[INFORMATION PROVIDED — start]

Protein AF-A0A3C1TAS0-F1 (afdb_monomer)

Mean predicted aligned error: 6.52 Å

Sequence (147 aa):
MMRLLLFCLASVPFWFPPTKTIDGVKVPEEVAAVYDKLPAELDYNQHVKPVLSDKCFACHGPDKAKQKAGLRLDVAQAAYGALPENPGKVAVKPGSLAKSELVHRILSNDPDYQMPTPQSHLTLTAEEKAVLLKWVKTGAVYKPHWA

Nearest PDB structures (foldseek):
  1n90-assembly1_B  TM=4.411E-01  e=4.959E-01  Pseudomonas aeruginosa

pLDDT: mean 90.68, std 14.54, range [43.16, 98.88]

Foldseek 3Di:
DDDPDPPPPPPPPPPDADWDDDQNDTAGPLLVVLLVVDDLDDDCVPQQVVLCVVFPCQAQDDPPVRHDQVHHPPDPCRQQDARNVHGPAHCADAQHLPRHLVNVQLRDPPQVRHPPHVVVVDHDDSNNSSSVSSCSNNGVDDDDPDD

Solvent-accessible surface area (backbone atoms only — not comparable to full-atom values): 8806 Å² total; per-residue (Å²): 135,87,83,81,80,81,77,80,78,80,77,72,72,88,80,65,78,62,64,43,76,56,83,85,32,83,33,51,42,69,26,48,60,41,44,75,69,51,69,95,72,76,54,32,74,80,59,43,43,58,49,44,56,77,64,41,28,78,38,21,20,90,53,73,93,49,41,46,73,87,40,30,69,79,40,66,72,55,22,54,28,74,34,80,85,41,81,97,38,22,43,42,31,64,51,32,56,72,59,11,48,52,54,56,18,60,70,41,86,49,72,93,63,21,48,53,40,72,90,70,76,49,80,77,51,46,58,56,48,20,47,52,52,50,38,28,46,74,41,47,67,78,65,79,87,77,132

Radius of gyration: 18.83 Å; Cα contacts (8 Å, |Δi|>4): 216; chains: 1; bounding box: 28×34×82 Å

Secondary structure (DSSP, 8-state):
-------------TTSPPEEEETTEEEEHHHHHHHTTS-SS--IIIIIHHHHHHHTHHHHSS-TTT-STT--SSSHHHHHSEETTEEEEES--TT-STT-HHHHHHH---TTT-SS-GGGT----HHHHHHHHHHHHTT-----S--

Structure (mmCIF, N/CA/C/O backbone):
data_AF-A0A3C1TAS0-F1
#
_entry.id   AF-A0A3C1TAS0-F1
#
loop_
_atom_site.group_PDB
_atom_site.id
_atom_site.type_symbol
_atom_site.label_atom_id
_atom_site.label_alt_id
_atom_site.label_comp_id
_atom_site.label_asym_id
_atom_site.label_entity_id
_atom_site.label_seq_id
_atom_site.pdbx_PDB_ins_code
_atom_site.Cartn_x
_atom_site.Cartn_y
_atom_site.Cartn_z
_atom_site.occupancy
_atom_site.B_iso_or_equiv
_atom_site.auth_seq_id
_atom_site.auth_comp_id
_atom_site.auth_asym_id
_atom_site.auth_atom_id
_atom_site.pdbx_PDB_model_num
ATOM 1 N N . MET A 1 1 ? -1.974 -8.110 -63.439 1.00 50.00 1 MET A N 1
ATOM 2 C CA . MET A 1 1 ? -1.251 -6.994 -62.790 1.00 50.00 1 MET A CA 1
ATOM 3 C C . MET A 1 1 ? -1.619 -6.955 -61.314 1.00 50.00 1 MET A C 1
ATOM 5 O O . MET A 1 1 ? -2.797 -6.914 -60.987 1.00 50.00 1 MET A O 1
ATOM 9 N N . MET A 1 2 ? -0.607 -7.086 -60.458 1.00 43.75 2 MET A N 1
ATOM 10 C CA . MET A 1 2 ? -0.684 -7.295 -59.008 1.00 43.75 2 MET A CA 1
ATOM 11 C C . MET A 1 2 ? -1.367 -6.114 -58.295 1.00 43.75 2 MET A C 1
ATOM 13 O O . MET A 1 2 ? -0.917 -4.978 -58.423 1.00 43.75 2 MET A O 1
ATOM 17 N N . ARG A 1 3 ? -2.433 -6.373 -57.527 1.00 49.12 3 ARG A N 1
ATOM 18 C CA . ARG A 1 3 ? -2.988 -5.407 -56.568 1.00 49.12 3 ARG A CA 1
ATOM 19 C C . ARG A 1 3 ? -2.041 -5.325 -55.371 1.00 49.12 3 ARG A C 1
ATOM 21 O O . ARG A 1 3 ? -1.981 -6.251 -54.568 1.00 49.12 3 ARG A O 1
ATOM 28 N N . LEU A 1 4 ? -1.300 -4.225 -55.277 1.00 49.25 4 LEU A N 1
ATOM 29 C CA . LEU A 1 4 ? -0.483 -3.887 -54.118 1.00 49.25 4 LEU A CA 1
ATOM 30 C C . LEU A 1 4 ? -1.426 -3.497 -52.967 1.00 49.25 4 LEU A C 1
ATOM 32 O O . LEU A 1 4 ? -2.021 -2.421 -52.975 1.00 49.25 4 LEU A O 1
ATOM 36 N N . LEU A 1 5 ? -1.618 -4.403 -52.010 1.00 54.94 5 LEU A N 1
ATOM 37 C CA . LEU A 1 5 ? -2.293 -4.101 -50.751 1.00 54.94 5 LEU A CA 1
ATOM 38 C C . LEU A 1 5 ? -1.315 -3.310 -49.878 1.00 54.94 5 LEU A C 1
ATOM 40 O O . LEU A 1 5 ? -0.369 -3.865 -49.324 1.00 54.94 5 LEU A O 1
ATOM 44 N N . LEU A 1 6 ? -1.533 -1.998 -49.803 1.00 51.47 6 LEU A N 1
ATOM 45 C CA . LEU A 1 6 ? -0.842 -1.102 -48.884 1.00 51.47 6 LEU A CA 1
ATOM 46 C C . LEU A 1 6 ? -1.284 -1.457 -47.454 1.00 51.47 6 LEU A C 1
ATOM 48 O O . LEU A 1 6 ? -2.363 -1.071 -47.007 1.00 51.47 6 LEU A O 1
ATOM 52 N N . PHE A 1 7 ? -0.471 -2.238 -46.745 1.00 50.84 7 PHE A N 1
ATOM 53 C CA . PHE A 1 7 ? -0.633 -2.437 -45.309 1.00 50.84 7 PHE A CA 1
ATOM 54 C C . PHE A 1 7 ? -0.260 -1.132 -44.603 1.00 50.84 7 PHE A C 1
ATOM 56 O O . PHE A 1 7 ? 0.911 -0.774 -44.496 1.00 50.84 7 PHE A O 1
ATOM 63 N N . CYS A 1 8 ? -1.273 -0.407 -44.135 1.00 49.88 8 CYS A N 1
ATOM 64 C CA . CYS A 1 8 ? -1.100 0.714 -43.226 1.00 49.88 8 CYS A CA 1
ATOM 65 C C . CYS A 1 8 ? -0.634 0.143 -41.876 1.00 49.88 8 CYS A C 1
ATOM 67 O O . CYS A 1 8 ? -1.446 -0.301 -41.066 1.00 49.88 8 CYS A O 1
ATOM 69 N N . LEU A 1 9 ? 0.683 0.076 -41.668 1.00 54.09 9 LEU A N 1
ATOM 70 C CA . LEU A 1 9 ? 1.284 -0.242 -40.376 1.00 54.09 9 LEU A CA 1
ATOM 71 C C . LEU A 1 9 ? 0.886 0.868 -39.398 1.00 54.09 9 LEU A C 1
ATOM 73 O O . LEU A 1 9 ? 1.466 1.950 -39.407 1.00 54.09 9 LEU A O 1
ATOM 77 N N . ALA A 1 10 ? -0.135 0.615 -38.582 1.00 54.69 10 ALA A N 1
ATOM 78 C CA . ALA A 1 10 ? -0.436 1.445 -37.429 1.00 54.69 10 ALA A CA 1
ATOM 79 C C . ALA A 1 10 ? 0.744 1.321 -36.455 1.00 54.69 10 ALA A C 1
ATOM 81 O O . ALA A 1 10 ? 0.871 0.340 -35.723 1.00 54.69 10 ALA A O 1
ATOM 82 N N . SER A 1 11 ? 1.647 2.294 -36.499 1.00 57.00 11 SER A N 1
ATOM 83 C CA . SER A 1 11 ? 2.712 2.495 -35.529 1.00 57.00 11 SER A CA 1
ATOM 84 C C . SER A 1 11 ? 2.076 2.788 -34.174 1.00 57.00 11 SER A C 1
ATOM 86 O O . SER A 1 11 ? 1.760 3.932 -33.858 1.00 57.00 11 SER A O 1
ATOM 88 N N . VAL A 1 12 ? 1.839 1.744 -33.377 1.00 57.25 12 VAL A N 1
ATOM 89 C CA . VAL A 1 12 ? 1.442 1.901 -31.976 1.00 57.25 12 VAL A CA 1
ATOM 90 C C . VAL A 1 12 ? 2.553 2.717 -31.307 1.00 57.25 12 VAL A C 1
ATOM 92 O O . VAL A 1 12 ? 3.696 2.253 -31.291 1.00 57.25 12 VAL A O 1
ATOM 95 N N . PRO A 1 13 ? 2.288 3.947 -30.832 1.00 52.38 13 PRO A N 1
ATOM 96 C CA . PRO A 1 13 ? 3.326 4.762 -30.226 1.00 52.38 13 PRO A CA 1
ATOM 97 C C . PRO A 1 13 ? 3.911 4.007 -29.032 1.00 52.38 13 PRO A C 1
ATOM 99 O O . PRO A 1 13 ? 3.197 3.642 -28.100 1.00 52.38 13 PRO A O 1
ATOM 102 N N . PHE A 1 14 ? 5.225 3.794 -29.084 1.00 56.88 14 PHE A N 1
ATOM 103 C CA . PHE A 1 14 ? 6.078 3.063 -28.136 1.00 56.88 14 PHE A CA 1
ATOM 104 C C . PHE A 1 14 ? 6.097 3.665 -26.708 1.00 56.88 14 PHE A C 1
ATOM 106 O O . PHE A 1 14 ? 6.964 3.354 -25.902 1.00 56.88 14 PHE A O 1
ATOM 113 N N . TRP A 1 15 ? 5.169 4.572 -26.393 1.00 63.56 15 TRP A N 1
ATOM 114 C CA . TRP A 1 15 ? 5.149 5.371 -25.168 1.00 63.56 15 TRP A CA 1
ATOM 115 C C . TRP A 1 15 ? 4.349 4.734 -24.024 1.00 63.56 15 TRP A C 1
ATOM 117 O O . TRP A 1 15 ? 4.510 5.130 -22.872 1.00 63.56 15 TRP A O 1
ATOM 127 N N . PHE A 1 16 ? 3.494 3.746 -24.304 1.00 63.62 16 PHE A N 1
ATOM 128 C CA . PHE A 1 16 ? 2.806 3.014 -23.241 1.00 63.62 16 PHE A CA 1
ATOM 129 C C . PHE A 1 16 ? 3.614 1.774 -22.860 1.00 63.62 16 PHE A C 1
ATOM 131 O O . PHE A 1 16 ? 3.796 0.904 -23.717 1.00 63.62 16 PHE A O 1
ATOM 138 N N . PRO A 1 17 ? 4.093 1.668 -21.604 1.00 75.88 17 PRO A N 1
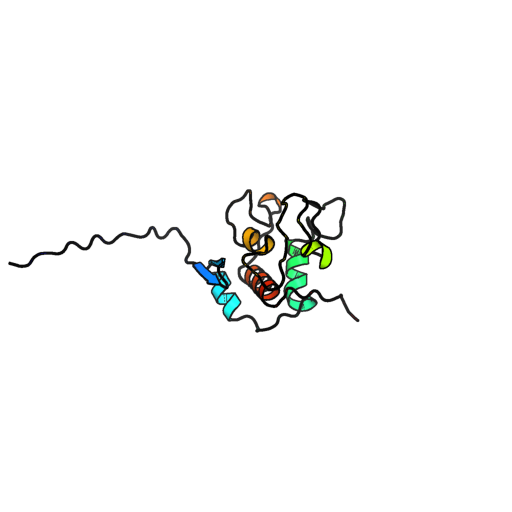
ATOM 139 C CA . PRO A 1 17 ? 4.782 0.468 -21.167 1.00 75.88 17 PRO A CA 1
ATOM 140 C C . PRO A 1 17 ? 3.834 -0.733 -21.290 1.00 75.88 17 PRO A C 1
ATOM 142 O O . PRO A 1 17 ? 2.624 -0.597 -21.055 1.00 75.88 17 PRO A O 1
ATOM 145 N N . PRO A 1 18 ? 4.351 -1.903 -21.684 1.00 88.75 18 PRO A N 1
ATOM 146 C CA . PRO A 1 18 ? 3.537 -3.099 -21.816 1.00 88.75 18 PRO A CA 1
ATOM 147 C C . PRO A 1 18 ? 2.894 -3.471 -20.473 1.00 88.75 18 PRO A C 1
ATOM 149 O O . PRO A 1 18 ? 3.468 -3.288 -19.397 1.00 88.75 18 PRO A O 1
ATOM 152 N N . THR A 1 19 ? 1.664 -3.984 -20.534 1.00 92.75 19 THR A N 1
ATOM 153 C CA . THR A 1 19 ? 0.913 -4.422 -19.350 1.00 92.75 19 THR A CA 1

[INFORMATION PROVIDED — finish]
[INFORMATION PROVIDED — start]

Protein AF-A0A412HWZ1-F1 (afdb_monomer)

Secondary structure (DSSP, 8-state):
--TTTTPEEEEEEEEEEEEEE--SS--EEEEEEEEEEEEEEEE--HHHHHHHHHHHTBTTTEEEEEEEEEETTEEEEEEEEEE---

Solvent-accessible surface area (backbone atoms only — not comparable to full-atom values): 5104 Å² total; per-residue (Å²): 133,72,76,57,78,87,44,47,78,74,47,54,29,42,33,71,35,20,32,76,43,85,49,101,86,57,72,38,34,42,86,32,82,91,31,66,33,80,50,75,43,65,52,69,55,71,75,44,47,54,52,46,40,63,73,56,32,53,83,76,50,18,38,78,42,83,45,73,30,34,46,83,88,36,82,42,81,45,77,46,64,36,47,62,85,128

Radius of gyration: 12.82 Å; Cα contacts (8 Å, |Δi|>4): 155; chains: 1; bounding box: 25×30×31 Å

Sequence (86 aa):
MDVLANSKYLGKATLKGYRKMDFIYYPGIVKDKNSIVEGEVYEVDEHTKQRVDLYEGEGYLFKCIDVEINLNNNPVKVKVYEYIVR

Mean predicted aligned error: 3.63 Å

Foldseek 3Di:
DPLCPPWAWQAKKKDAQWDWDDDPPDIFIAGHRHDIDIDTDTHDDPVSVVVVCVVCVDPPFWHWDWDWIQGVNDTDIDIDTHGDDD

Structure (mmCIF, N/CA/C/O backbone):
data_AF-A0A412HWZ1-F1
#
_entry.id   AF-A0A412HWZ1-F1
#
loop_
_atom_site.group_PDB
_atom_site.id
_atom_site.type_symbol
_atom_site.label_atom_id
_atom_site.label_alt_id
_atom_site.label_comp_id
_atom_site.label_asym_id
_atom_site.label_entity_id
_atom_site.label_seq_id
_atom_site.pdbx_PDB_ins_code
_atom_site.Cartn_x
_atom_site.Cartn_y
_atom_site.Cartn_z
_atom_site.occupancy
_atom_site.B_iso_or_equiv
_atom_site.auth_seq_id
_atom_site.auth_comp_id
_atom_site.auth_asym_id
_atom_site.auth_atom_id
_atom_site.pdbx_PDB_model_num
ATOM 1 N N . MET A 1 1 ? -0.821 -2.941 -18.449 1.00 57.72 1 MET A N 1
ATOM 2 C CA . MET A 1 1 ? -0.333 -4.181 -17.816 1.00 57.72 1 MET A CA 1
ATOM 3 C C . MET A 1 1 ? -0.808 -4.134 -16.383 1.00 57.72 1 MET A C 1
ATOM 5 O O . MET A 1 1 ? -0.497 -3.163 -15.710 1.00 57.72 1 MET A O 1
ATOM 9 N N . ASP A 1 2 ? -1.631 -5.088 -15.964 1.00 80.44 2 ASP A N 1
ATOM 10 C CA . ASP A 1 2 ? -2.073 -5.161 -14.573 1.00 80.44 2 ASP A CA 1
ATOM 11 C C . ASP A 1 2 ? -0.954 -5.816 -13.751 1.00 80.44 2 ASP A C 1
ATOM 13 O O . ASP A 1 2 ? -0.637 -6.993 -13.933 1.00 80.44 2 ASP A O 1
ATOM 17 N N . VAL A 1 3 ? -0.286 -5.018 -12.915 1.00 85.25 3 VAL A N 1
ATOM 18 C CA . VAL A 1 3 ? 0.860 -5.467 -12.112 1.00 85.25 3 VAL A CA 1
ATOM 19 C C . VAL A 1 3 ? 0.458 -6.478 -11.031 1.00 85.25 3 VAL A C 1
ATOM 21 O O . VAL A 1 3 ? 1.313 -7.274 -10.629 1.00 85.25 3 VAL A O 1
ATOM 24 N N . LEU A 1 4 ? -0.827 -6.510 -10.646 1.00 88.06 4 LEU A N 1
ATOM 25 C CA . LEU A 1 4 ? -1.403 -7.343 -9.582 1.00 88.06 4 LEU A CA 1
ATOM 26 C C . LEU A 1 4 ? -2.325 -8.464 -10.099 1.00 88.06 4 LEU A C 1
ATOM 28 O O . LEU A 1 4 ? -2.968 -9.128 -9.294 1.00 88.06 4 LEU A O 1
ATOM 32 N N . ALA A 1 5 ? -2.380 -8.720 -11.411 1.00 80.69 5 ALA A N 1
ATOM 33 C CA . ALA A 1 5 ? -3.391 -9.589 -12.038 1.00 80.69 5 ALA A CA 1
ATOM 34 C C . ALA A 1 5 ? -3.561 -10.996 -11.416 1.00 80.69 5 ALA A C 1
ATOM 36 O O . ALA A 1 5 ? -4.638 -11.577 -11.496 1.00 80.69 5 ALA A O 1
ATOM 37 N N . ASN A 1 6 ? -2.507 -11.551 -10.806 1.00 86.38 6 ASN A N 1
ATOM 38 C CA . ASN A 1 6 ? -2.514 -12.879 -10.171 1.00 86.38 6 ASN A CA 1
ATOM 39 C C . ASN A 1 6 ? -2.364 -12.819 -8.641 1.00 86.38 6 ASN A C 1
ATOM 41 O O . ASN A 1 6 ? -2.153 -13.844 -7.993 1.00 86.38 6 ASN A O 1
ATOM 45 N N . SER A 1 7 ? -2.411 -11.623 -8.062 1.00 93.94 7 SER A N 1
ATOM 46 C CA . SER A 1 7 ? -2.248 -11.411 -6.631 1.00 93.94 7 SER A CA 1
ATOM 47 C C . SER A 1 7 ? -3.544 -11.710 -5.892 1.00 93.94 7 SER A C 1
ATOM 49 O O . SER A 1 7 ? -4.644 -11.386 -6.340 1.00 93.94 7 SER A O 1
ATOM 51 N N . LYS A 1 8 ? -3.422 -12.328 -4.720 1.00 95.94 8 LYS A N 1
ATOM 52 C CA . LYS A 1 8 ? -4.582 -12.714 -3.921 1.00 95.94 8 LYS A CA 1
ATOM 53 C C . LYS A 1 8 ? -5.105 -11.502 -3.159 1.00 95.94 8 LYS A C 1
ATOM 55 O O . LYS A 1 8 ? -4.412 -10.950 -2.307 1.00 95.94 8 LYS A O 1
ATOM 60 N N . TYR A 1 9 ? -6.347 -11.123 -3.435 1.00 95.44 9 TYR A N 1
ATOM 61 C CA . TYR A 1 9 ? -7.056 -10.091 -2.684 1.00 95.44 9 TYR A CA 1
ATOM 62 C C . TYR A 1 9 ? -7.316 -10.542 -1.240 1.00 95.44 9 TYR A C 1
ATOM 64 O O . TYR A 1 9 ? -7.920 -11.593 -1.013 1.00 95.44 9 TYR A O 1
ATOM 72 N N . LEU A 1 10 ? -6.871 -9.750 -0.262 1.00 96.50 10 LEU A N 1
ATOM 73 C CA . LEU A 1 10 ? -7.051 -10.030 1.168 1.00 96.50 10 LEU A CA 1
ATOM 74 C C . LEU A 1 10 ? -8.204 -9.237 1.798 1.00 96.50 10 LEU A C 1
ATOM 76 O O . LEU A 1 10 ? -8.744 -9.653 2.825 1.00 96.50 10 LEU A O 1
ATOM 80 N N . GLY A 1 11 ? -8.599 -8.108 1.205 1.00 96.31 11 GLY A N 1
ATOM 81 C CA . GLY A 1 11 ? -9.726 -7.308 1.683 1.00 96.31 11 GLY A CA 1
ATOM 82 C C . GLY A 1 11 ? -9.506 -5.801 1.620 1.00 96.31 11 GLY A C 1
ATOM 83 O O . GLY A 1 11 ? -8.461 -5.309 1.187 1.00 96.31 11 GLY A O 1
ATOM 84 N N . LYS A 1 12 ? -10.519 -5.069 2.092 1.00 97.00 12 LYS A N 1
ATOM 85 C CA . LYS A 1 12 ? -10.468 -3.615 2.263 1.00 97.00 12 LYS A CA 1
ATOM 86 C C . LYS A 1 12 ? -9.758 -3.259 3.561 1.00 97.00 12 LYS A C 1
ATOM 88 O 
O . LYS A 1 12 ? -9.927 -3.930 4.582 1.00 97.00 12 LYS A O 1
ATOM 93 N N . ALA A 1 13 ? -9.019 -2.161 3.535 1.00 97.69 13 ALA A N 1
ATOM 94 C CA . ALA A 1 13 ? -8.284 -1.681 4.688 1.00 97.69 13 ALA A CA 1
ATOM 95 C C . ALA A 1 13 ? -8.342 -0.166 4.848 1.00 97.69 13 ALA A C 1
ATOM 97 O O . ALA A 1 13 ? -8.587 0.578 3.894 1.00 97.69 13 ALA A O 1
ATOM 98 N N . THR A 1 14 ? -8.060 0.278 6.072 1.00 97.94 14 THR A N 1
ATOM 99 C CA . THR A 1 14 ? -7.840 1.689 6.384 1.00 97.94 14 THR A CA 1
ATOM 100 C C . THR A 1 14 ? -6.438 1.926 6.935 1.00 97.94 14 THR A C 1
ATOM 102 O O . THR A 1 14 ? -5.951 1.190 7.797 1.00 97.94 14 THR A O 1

[INFORMATION PROVIDED — finish]

» ACTIVITY
Only the lines above from the one with "ATOM 21 O O . VAL" up to and including the one with "ATOM 37 N N" should be repeated, exactly as written.

» ANSWER AREA
ATOM 21 O O . VAL A 1 3 ? 1.313 -7.274 -10.629 1.00 85.25 3 VAL A O 1
ATOM 24 N N . LEU A 1 4 ? -0.827 -6.510 -10.646 1.00 88.06 4 LEU A N 1
ATOM 25 C CA . LEU A 1 4 ? -1.403 -7.343 -9.582 1.00 88.06 4 LEU A CA 1
ATOM 26 C C . LEU A 1 4 ? -2.325 -8.464 -10.099 1.00 88.06 4 LEU A C 1
ATOM 28 O O . LEU A 1 4 ? -2.968 -9.128 -9.294 1.00 88.06 4 LEU A O 1
ATOM 32 N N . ALA A 1 5 ? -2.380 -8.720 -11.411 1.00 80.69 5 ALA A N 1
ATOM 33 C CA . ALA A 1 5 ? -3.391 -9.589 -12.038 1.00 80.69 5 ALA A CA 1
ATOM 34 C C . ALA A 1 5 ? -3.561 -10.996 -11.416 1.00 80.69 5 ALA A C 1
ATOM 36 O O . ALA A 1 5 ? -4.638 -11.577 -11.496 1.00 80.69 5 ALA A O 1
ATOM 37 N N . ASN A 1 6 ? -2.507 -11.551 -10.806 1.00 86.38 6 ASN A N 1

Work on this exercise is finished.